*TASK INSTRUCTIONS:* Nothing is needed except the lines below that run from the one with "ATOM 174 C C" through the one with "ATOM 190 O O", repeated exactly.

*Records from a data collection:*
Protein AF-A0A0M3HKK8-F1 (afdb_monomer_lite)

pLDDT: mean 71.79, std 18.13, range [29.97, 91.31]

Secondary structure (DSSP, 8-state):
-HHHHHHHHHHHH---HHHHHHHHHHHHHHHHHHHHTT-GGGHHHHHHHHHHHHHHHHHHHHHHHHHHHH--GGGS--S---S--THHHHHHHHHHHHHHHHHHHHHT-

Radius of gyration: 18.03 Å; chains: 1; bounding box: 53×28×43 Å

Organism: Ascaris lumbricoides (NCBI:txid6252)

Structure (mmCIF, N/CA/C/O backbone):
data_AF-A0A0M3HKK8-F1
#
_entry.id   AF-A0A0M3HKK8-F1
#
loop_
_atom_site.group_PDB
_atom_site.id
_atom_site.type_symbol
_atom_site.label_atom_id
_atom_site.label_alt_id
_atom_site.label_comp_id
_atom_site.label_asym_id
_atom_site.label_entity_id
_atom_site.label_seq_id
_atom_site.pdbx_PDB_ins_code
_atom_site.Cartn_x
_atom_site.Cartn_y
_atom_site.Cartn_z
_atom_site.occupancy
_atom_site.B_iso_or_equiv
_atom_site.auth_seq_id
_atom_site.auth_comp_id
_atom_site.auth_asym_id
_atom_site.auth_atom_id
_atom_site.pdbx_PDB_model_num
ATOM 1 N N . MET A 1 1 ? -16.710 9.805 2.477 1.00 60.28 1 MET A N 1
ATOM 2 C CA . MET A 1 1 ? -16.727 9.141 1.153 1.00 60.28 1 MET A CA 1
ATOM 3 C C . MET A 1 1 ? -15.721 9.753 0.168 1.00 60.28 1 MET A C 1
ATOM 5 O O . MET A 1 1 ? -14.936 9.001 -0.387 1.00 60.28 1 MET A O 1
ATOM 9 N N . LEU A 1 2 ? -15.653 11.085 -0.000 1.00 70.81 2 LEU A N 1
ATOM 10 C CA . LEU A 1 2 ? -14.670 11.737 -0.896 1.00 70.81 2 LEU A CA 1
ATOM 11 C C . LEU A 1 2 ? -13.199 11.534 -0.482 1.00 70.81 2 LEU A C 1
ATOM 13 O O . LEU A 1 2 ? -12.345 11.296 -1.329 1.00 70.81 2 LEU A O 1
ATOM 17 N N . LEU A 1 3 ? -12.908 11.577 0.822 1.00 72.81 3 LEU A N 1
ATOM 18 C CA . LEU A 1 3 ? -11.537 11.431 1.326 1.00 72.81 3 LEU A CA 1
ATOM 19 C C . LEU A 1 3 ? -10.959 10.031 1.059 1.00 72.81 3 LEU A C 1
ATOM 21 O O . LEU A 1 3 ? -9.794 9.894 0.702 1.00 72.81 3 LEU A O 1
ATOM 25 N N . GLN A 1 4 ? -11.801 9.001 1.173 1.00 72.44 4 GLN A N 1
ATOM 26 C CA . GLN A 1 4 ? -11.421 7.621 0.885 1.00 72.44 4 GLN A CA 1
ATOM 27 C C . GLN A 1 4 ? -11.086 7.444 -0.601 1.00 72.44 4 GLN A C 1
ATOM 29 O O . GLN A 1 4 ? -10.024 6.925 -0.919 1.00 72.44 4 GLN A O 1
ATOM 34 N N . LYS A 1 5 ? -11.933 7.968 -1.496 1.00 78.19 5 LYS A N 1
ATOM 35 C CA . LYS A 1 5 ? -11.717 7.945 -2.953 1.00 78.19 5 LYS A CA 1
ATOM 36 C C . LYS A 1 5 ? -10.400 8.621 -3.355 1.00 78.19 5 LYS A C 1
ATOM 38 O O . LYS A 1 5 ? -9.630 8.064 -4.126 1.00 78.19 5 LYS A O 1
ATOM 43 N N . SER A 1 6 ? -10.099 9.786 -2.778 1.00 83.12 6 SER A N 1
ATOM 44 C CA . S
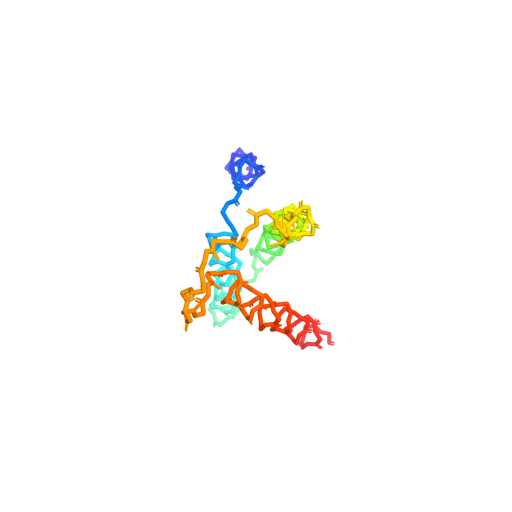ER A 1 6 ? -8.836 10.486 -3.054 1.00 83.12 6 SER A CA 1
ATOM 45 C C . SER A 1 6 ? -7.613 9.728 -2.518 1.00 83.12 6 SER A C 1
ATOM 47 O O . SER A 1 6 ? -6.578 9.670 -3.181 1.00 83.12 6 SER A O 1
ATOM 49 N N . CYS A 1 7 ? -7.715 9.099 -1.341 1.00 81.19 7 CYS A N 1
ATOM 50 C CA . CYS A 1 7 ? -6.660 8.218 -0.835 1.00 81.19 7 CYS A CA 1
ATOM 51 C C . CYS A 1 7 ? -6.444 7.000 -1.741 1.00 81.19 7 CYS A C 1
ATOM 53 O O . CYS A 1 7 ? -5.298 6.674 -2.037 1.00 81.19 7 CYS A O 1
ATOM 55 N N . GLU A 1 8 ? -7.517 6.359 -2.204 1.00 83.94 8 GLU A N 1
ATOM 56 C CA . GLU A 1 8 ? -7.467 5.222 -3.130 1.00 83.94 8 GLU A CA 1
ATOM 57 C C . GLU A 1 8 ? -6.713 5.576 -4.415 1.00 83.94 8 GLU A C 1
ATOM 59 O O . GLU A 1 8 ? -5.770 4.880 -4.786 1.00 83.94 8 GLU A O 1
ATOM 64 N N . GLU A 1 9 ? -7.055 6.699 -5.049 1.00 87.19 9 GLU A N 1
ATOM 65 C CA . GLU A 1 9 ? -6.378 7.180 -6.259 1.00 87.19 9 GLU A CA 1
ATOM 66 C C . GLU A 1 9 ? -4.879 7.417 -6.030 1.00 87.19 9 GLU A C 1
ATOM 68 O O . GLU A 1 9 ? -4.046 7.012 -6.844 1.00 87.19 9 GLU A O 1
ATOM 73 N N . ARG A 1 10 ? -4.507 8.012 -4.889 1.00 86.75 10 ARG A N 1
ATOM 74 C CA . ARG A 1 10 ? -3.098 8.251 -4.537 1.00 86.75 10 ARG A CA 1
ATOM 75 C C . ARG A 1 10 ? -2.334 6.960 -4.262 1.00 86.75 10 ARG A C 1
ATOM 77 O O . ARG A 1 10 ? -1.175 6.854 -4.656 1.00 86.75 10 ARG A O 1
ATOM 84 N N . ILE A 1 11 ? -2.964 5.985 -3.607 1.00 87.56 11 ILE A N 1
ATOM 85 C CA . ILE A 1 11 ? -2.368 4.666 -3.364 1.00 87.56 11 ILE A CA 1
ATOM 86 C C . ILE A 1 11 ? -2.135 3.962 -4.703 1.00 87.56 11 ILE A C 1
ATOM 88 O O . ILE A 1 11 ? -1.033 3.479 -4.955 1.00 87.56 11 ILE A O 1
ATOM 92 N N . LEU A 1 12 ? -3.129 3.971 -5.595 1.00 87.62 12 LEU A N 1
ATOM 93 C CA . LEU A 1 12 ? -3.040 3.353 -6.920 1.00 87.62 12 LEU A CA 1
ATOM 94 C C . LEU A 1 12 ? -1.989 4.004 -7.828 1.00 87.62 12 LEU A C 1
ATOM 96 O O . LEU A 1 12 ? -1.434 3.322 -8.684 1.00 87.62 12 LEU A O 1
ATOM 100 N N . ALA A 1 13 ? -1.687 5.288 -7.644 1.00 89.56 13 ALA A N 1
ATOM 101 C CA . ALA A 1 13 ? -0.640 5.978 -8.394 1.00 89.56 13 ALA A CA 1
ATOM 102 C C . ALA A 1 13 ? 0.775 5.783 -7.810 1.00 89.56 13 ALA A C 1
ATOM 104 O O . ALA A 1 13 ? 1.755 6.117 -8.475 1.00 89.56 13 ALA A O 1
ATOM 105 N N . ASN A 1 14 ? 0.913 5.247 -6.591 1.00 87.75 14 ASN A N 1
ATOM 106 C CA . ASN A 1 14 ? 2.212 5.109 -5.935 1.00 87.75 14 ASN A CA 1
ATOM 107 C C . ASN A 1 14 ? 2.954 3.839 -6.389 1.00 87.75 14 ASN A C 1
ATOM 109 O O . ASN A 1 14 ? 2.366 2.758 -6.457 1.00 87.75 14 ASN A O 1
ATOM 113 N N . TYR A 1 15 ? 4.250 3.965 -6.678 1.00 87.50 15 TYR A N 1
ATOM 114 C CA . TYR A 1 15 ? 5.138 2.859 -7.075 1.00 87.50 15 TYR A CA 1
ATOM 115 C C . TYR A 1 15 ? 6.305 2.654 -6.101 1.00 87.50 15 TYR A C 1
ATOM 117 O O . TYR A 1 15 ? 7.129 1.765 -6.304 1.00 87.50 15 TYR A O 1
ATOM 125 N N . ASP A 1 16 ? 6.393 3.459 -5.041 1.00 87.62 16 ASP A N 1
ATOM 126 C CA . ASP A 1 16 ? 7.413 3.280 -4.019 1.00 87.62 16 ASP A CA 1
ATOM 127 C C . ASP A 1 16 ? 6.967 2.239 -2.980 1.00 87.62 16 ASP A C 1
ATOM 129 O O . ASP A 1 16 ? 6.071 2.457 -2.162 1.00 87.62 16 ASP A O 1
ATOM 133 N N . ALA A 1 17 ? 7.629 1.086 -3.017 1.00 85.12 17 ALA A N 1
ATOM 134 C CA . ALA A 1 17 ? 7.415 -0.011 -2.087 1.00 85.12 17 ALA A CA 1
ATOM 135 C C . ALA A 1 17 ? 7.645 0.374 -0.616 1.00 85.12 17 ALA A C 1
ATOM 137 O O . ALA A 1 17 ? 6.964 -0.154 0.264 1.00 85.12 17 ALA A O 1
ATOM 138 N N . ILE A 1 18 ? 8.601 1.266 -0.335 1.00 87.44 18 ILE A N 1
ATOM 139 C CA . ILE A 1 18 ? 8.971 1.621 1.039 1.00 87.44 18 ILE A CA 1
ATOM 140 C C . ILE A 1 18 ? 7.860 2.459 1.661 1.00 87.44 18 ILE A C 1
ATOM 142 O O . ILE A 1 18 ? 7.390 2.133 2.751 1.00 87.44 18 ILE A O 1
ATOM 146 N N . SER A 1 19 ? 7.389 3.497 0.965 1.00 86.75 19 SER A N 1
ATOM 147 C CA . SER A 1 19 ? 6.260 4.299 1.446 1.00 86.75 19 SER A CA 1
ATOM 148 C C . SER A 1 19 ? 4.987 3.472 1.623 1.00 86.75 19 SER A C 1
ATOM 150 O O . SER A 1 19 ? 4.319 3.624 2.644 1.00 86.75 19 SER A O 1
ATOM 152 N N . LEU A 1 20 ? 4.679 2.546 0.705 1.00 89.31 20 LEU A N 1
ATOM 153 C CA . LEU A 1 20 ? 3.534 1.636 0.857 1.00 89.31 20 LEU A CA 1
ATOM 154 C C . LEU A 1 20 ? 3.657 0.765 2.115 1.00 89.31 20 LEU A C 1
ATOM 156 O O . LEU A 1 20 ? 2.704 0.669 2.887 1.00 89.31 20 LEU A O 1
ATOM 160 N N . TYR A 1 21 ? 4.834 0.184 2.361 1.00 87.81 21 TYR A N 1
ATOM 161 C CA . TYR A 1 21 ? 5.083 -0.629 3.552 1.00 87.81 21 TYR A CA 1
ATOM 162 C C . TYR A 1 21 ? 4.969 0.185 4.848 1.00 87.81 21 TYR A C 1
ATOM 164 O O . TYR A 1 21 ? 4.326 -0.250 5.803 1.00 87.81 21 TYR A O 1
ATOM 172 N N . LEU A 1 22 ? 5.520 1.402 4.871 1.00 89.56 22 LEU A N 1
ATOM 173 C CA . LEU A 1 22 ? 5.389 2.308 6.013 1.00 89.56 22 LEU A CA 1
ATOM 174 C C . LEU A 1 22 ? 3.921 2.638 6.304 1.00 89.56 22 LEU A C 1
ATOM 176 O O . LEU A 1 22 ? 3.514 2.615 7.464 1.00 89.56 22 LEU A O 1
ATOM 180 N N . CYS A 1 23 ? 3.115 2.893 5.269 1.00 90.88 23 CYS A N 1
ATOM 181 C CA . CYS A 1 23 ? 1.682 3.124 5.427 1.00 90.88 23 CYS A CA 1
ATOM 182 C C . CYS A 1 23 ? 0.963 1.905 6.018 1.00 90.88 23 CYS A C 1
ATOM 184 O O . CYS A 1 23 ? 0.120 2.082 6.895 1.00 90.88 23 CYS A O 1
ATOM 186 N N . ILE A 1 24 ? 1.311 0.684 5.601 1.00 90.38 24 ILE A N 1
ATOM 187 C CA . ILE A 1 24 ? 0.742 -0.553 6.163 1.00 90.38 24 ILE A CA 1
ATOM 188 C C . ILE A 1 24 ? 1.074 -0.669 7.655 1.00 90.38 24 ILE A C 1
ATOM 190 O O . ILE A 1 24 ? 0.177 -0.866 8.475 1.00 90.38 24 ILE A O 1
ATOM 194 N N . CYS A 1 25 ? 2.348 -0.497 8.026 1.00 89.31 25 CYS A N 1
ATOM 195 C CA . CYS A 1 25 ? 2.772 -0.546 9.427 1.00 89.31 25 CYS A CA 1
ATOM 196 C C . CYS A 1 25 ? 2.071 0.521 10.273 1.00 89.31 25 CYS A C 1
ATOM 198 O O . CYS A 1 25 ? 1.668 0.254 11.405 1.00 89.31 25 CYS A O 1
ATOM 200 N N . LEU A 1 26 ? 1.907 1.721 9.714 1.00 90.31 26 LEU A N 1
ATOM 201 C CA . LEU A 1 26 ? 1.208 2.815 10.369 1.00 90.31 26 LEU A CA 1
ATOM 202 C C . LEU A 1 26 ? -0.256 2.444 10.630 1.00 90.31 26 LEU A C 1
ATOM 204 O O . LEU A 1 26 ? -0.721 2.589 11.756 1.00 90.31 26 LEU A O 1
ATOM 208 N N . CYS A 1 27 ? -0.961 1.907 9.630 1.00 89.56 27 CYS A N 1
ATOM 209 C CA . CYS A 1 27 ? -2.358 1.490 9.774 1.00 89.56 27 CYS A CA 1
ATOM 210 C C . CYS A 1 27 ? -2.522 0.409 10.845 1.00 89.56 27 CYS A C 1
ATOM 212 O O . CYS A 1 27 ? -3.393 0.538 11.701 1.00 89.56 27 CYS A O 1
ATOM 214 N N . ALA A 1 28 ? -1.640 -0.594 10.863 1.00 87.12 28 ALA A N 1
ATOM 215 C CA . ALA A 1 28 ? -1.657 -1.643 11.880 1.00 87.12 28 ALA A CA 1
ATOM 216 C C . ALA A 1 28 ? -1.485 -1.074 13.300 1.00 87.12 28 ALA A C 1
ATOM 218 O O . ALA A 1 28 ? -2.248 -1.412 14.204 1.00 87.12 28 ALA A O 1
ATOM 219 N N . LYS A 1 29 ? -0.532 -0.150 13.488 1.00 88.56 29 LYS A N 1
ATOM 220 C CA . LYS A 1 29 ? -0.293 0.496 14.788 1.00 88.56 29 LYS A CA 1
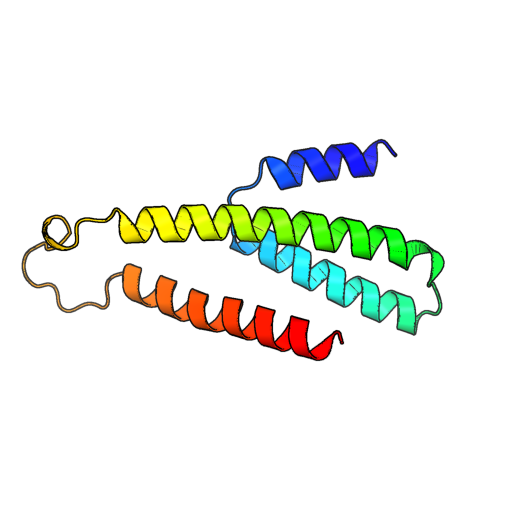
ATOM 221 C C . LYS A 1 29 ? -1.445 1.395 15.224 1.00 88.56 29 LYS A C 1
ATOM 223 O O . LYS A 1 29 ? -1.791 1.412 16.401 1.00 88.56 29 LYS A O 1
ATOM 228 N N . TYR A 1 30 ? -2.067 2.117 14.295 1.00 86.75 30 TYR A N 1
ATOM 229 C CA . TYR A 1 30 ? -3.265 2.896 14.603 1.00 86.75 30 TYR A CA 1
ATOM 230 C C . TYR A 1 30 ? -4.448 2.006 14.986 1.00 86.75 30 TYR A C 1
ATOM 232 O O . TYR A 1 30 ? -5.179 2.364 15.905 1.00 86.75 30 TYR A O 1
ATOM 240 N N . SER A 1 31 ? -4.611 0.853 14.334 1.00 85.94 31 SER A N 1
ATOM 241 C CA . SER A 1 31 ? -5.657 -0.116 14.676 1.00 85.94 31 SER A CA 1
ATOM 242 C
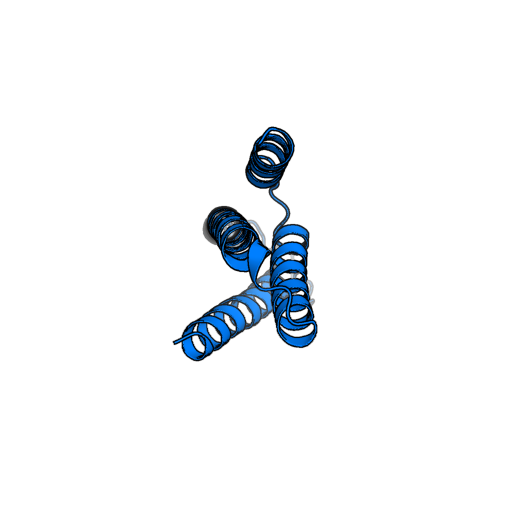 C . SER A 1 31 ? -5.502 -0.616 16.114 1.00 85.94 31 SER A C 1
ATOM 244 O O . SER A 1 31 ? -6.451 -0.558 16.890 1.00 85.94 31 SER A O 1
ATOM 246 N N . GLU A 1 32 ? -4.286 -1.011 16.500 1.00 86.50 32 GLU A N 1
ATOM 247 C CA . GLU A 1 32 ? -3.949 -1.460 17.860 1.00 86.50 32 GLU A CA 1
ATOM 248 C C . GLU A 1 32 ? -4.271 -0.379 18.909 1.00 86.50 32 GLU A C 1
ATOM 250 O O . GLU A 1 32 ? -5.006 -0.625 19.865 1.00 86.50 32 GLU A O 1
ATOM 255 N N . LEU A 1 33 ? -3.839 0.865 18.667 1.00 88.00 33 LEU A N 1
ATOM 256 C CA . LEU A 1 33 ? -4.107 1.998 19.561 1.00 88.00 33 LEU A CA 1
ATOM 257 C C . LEU A 1 33 ? -5.602 2.342 19.690 1.00 88.00 33 LEU A C 1
ATOM 259 O O . LEU A 1 33 ? -6.033 2.848 20.726 1.00 88.00 33 LEU A O 1
ATOM 263 N N . MET A 1 34 ? -6.400 2.137 18.640 1.00 85.12 34 MET A N 1
ATOM 264 C CA . MET A 1 34 ? -7.847 2.392 18.679 1.00 85.12 34 MET A CA 1
ATOM 265 C C . MET A 1 34 ? -8.580 1.339 19.512 1.00 85.12 34 MET A C 1
ATOM 267 O O . MET A 1 34 ? -9.513 1.685 20.242 1.00 85.12 34 MET A O 1
ATOM 271 N N . VAL A 1 35 ? -8.125 0.084 19.450 1.00 86.44 35 VAL A N 1
ATOM 272 C CA . VAL A 1 35 ? -8.620 -1.002 20.304 1.00 86.44 35 VAL A CA 1
ATOM 273 C C . VAL A 1 35 ? -8.290 -0.714 21.768 1.00 86.44 35 VAL A C 1
ATOM 275 O O . VAL A 1 35 ? -9.192 -0.748 22.603 1.00 86.44 35 VAL A O 1
ATOM 278 N N . GLU A 1 36 ? -7.047 -0.329 22.075 1.00 87.81 36 GLU A N 1
ATOM 279 C CA . GLU A 1 36 ? -6.630 0.046 23.437 1.00 87.81 36 GLU A CA 1
ATOM 280 C C . GLU A 1 36 ? -7.453 1.208 24.016 1.00 87.81 36 GLU A C 1
ATOM 282 O O . GLU A 1 36 ? -7.740 1.245 25.211 1.00 87.81 36 GLU A O 1
ATOM 287 N N . ARG A 1 37 ? -7.866 2.158 23.167 1.00 87.94 37 ARG A N 1
ATOM 288 C CA . ARG A 1 37 ? -8.681 3.318 23.562 1.00 87.94 37 ARG A CA 1
ATOM 289 C C . ARG A 1 37 ? -10.187 3.047 23.586 1.00 87.94 37 ARG A C 1
ATOM 291 O O . ARG A 1 37 ? -10.944 3.952 23.928 1.00 87.94 37 ARG A O 1
ATOM 298 N N . GLY A 1 38 ? -10.633 1.844 23.220 1.00 84.31 38 GLY A N 1
ATOM 299 C CA . GLY A 1 38 ? -12.052 1.486 23.197 1.00 84.31 38 GLY A CA 1
ATOM 300 C C . GLY A 1 38 ? -12.860 2.193 22.102 1.00 84.31 38 GLY A C 1
ATOM 301 O O . GLY A 1 38 ? -14.050 2.439 22.290 1.00 84.31 38 GLY A O 1
ATOM 302 N N . ILE A 1 39 ? -12.243 2.517 20.957 1.00 82.31 39 ILE A N 1
ATOM 303 C CA . ILE A 1 39 ? -12.899 3.165 19.804 1.00 82.31 39 ILE A CA 1
ATOM 304 C C . ILE A 1 39 ? -12.952 2.190 18.604 1.00 82.31 39 ILE A C 1
ATOM 306 O O . ILE A 1 39 ? -12.269 2.398 17.600 1.00 82.31 39 ILE A O 1
ATOM 310 N N . PRO A 1 40 ? -13.772 1.118 18.654 1.00 73.06 40 PRO A N 1
ATOM 311 C CA . PRO A 1 40 ? -13.843 0.111 17.587 1.00 73.06 40 PRO A CA 1
ATOM 312 C C . PRO A 1 40 ? -14.657 0.559 16.359 1.00 73.06 40 PRO A C 1
ATOM 314 O O . PRO A 1 40 ? -14.683 -0.128 15.343 1.00 73.06 40 PRO A O 1
ATOM 317 N N . ALA A 1 41 ? -15.326 1.716 16.409 1.00 71.00 41 ALA A N 1
ATOM 318 C CA . ALA A 1 41 ? -16.238 2.173 15.353 1.00 71.00 41 ALA A CA 1
ATOM 319 C C . ALA A 1 41 ? -15.569 2.414 13.981 1.00 71.00 41 ALA A C 1
ATOM 321 O O . ALA A 1 41 ? -16.264 2.555 12.977 1.00 71.00 41 ALA A O 1
ATOM 322 N N . MET A 1 42 ? -14.234 2.471 13.924 1.00 74.00 42 MET A N 1
ATOM 323 C CA . MET A 1 42 ? -13.472 2.698 12.692 1.00 74.00 42 MET A CA 1
ATOM 324 C C . MET A 1 42 ? -12.771 1.450 12.139 1.00 74.00 42 MET A C 1
ATOM 326 O O . MET A 1 42 ? -12.086 1.554 11.123 1.00 74.00 42 MET A O 1
ATOM 330 N N . ASP A 1 43 ? -12.941 0.282 12.759 1.00 76.75 43 ASP A N 1
ATOM 331 C CA . ASP A 1 43 ? -12.167 -0.924 12.433 1.00 76.75 43 ASP A CA 1
ATOM 332 C C . ASP A 1 43 ? -12.323 -1.352 10.958 1.00 76.75 43 ASP A C 1
ATOM 334 O O . ASP A 1 43 ? -11.345 -1.557 10.240 1.00 76.75 43 ASP A O 1
ATOM 338 N N . GLY A 1 44 ? -13.554 -1.317 10.430 1.00 82.12 44 GLY A N 1
ATOM 339 C CA . GLY A 1 44 ? -13.821 -1.650 9.023 1.00 82.12 44 GLY A CA 1
ATOM 340 C C . GLY A 1 44 ? -13.177 -0.696 8.004 1.00 82.12 44 GLY A C 1
ATOM 341 O O . GLY A 1 44 ? -12.848 -1.109 6.888 1.00 82.12 44 GLY A O 1
ATOM 342 N N . TYR A 1 45 ? -12.960 0.572 8.368 1.00 84.31 45 TYR A N 1
ATOM 343 C CA . TYR A 1 45 ? -12.264 1.532 7.504 1.00 84.31 45 TYR A CA 1
ATOM 344 C C . TYR A 1 45 ? -10.768 1.214 7.427 1.00 84.31 45 TYR A C 1
ATOM 346 O O . TYR A 1 45 ? -10.206 1.166 6.331 1.00 84.31 45 TYR A O 1
ATOM 354 N N . TRP A 1 46 ? -10.136 0.965 8.577 1.00 83.56 46 TRP A N 1
ATOM 355 C CA . TRP A 1 46 ? -8.711 0.646 8.649 1.00 83.56 46 TRP A CA 1
ATOM 356 C C . TRP A 1 46 ? -8.390 -0.689 7.984 1.00 83.56 46 TRP A C 1
ATOM 358 O O . TRP A 1 46 ? -7.397 -0.776 7.261 1.00 83.56 46 TRP A O 1
ATOM 368 N N . ASP A 1 47 ? -9.256 -1.690 8.141 1.00 85.62 47 ASP A N 1
ATOM 369 C CA . ASP A 1 47 ? -9.124 -2.974 7.454 1.00 85.62 47 ASP A CA 1
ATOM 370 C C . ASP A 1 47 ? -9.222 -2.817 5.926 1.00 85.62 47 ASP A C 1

*RESPONSE AREA:*
ATOM 174 C C . LEU A 1 22 ? 3.921 2.638 6.304 1.00 89.56 22 LEU A C 1
ATOM 176 O O . LEU A 1 22 ? 3.514 2.615 7.464 1.00 89.56 22 LEU A O 1
ATOM 180 N N . CYS A 1 23 ? 3.115 2.893 5.269 1.00 90.88 23 CYS A N 1
ATOM 181 C CA . CYS A 1 23 ? 1.682 3.124 5.427 1.00 90.88 23 CYS A CA 1
ATOM 182 C C . CYS A 1 23 ? 0.963 1.905 6.018 1.00 90.88 23 CYS A C 1
ATOM 184 O O . CYS A 1 23 ? 0.120 2.082 6.895 1.00 90.88 23 CYS A O 1
ATOM 186 N N . ILE A 1 24 ? 1.311 0.684 5.601 1.00 90.38 24 ILE A N 1
ATOM 187 C CA . ILE A 1 24 ? 0.742 -0.553 6.163 1.00 90.38 24 ILE A CA 1
ATOM 188 C C . ILE A 1 24 ? 1.074 -0.669 7.655 1.00 90.38 24 ILE A C 1
ATOM 190 O O . ILE A 1 24 ? 0.177 -0.866 8.475 1.00 90.38 24 ILE A O 1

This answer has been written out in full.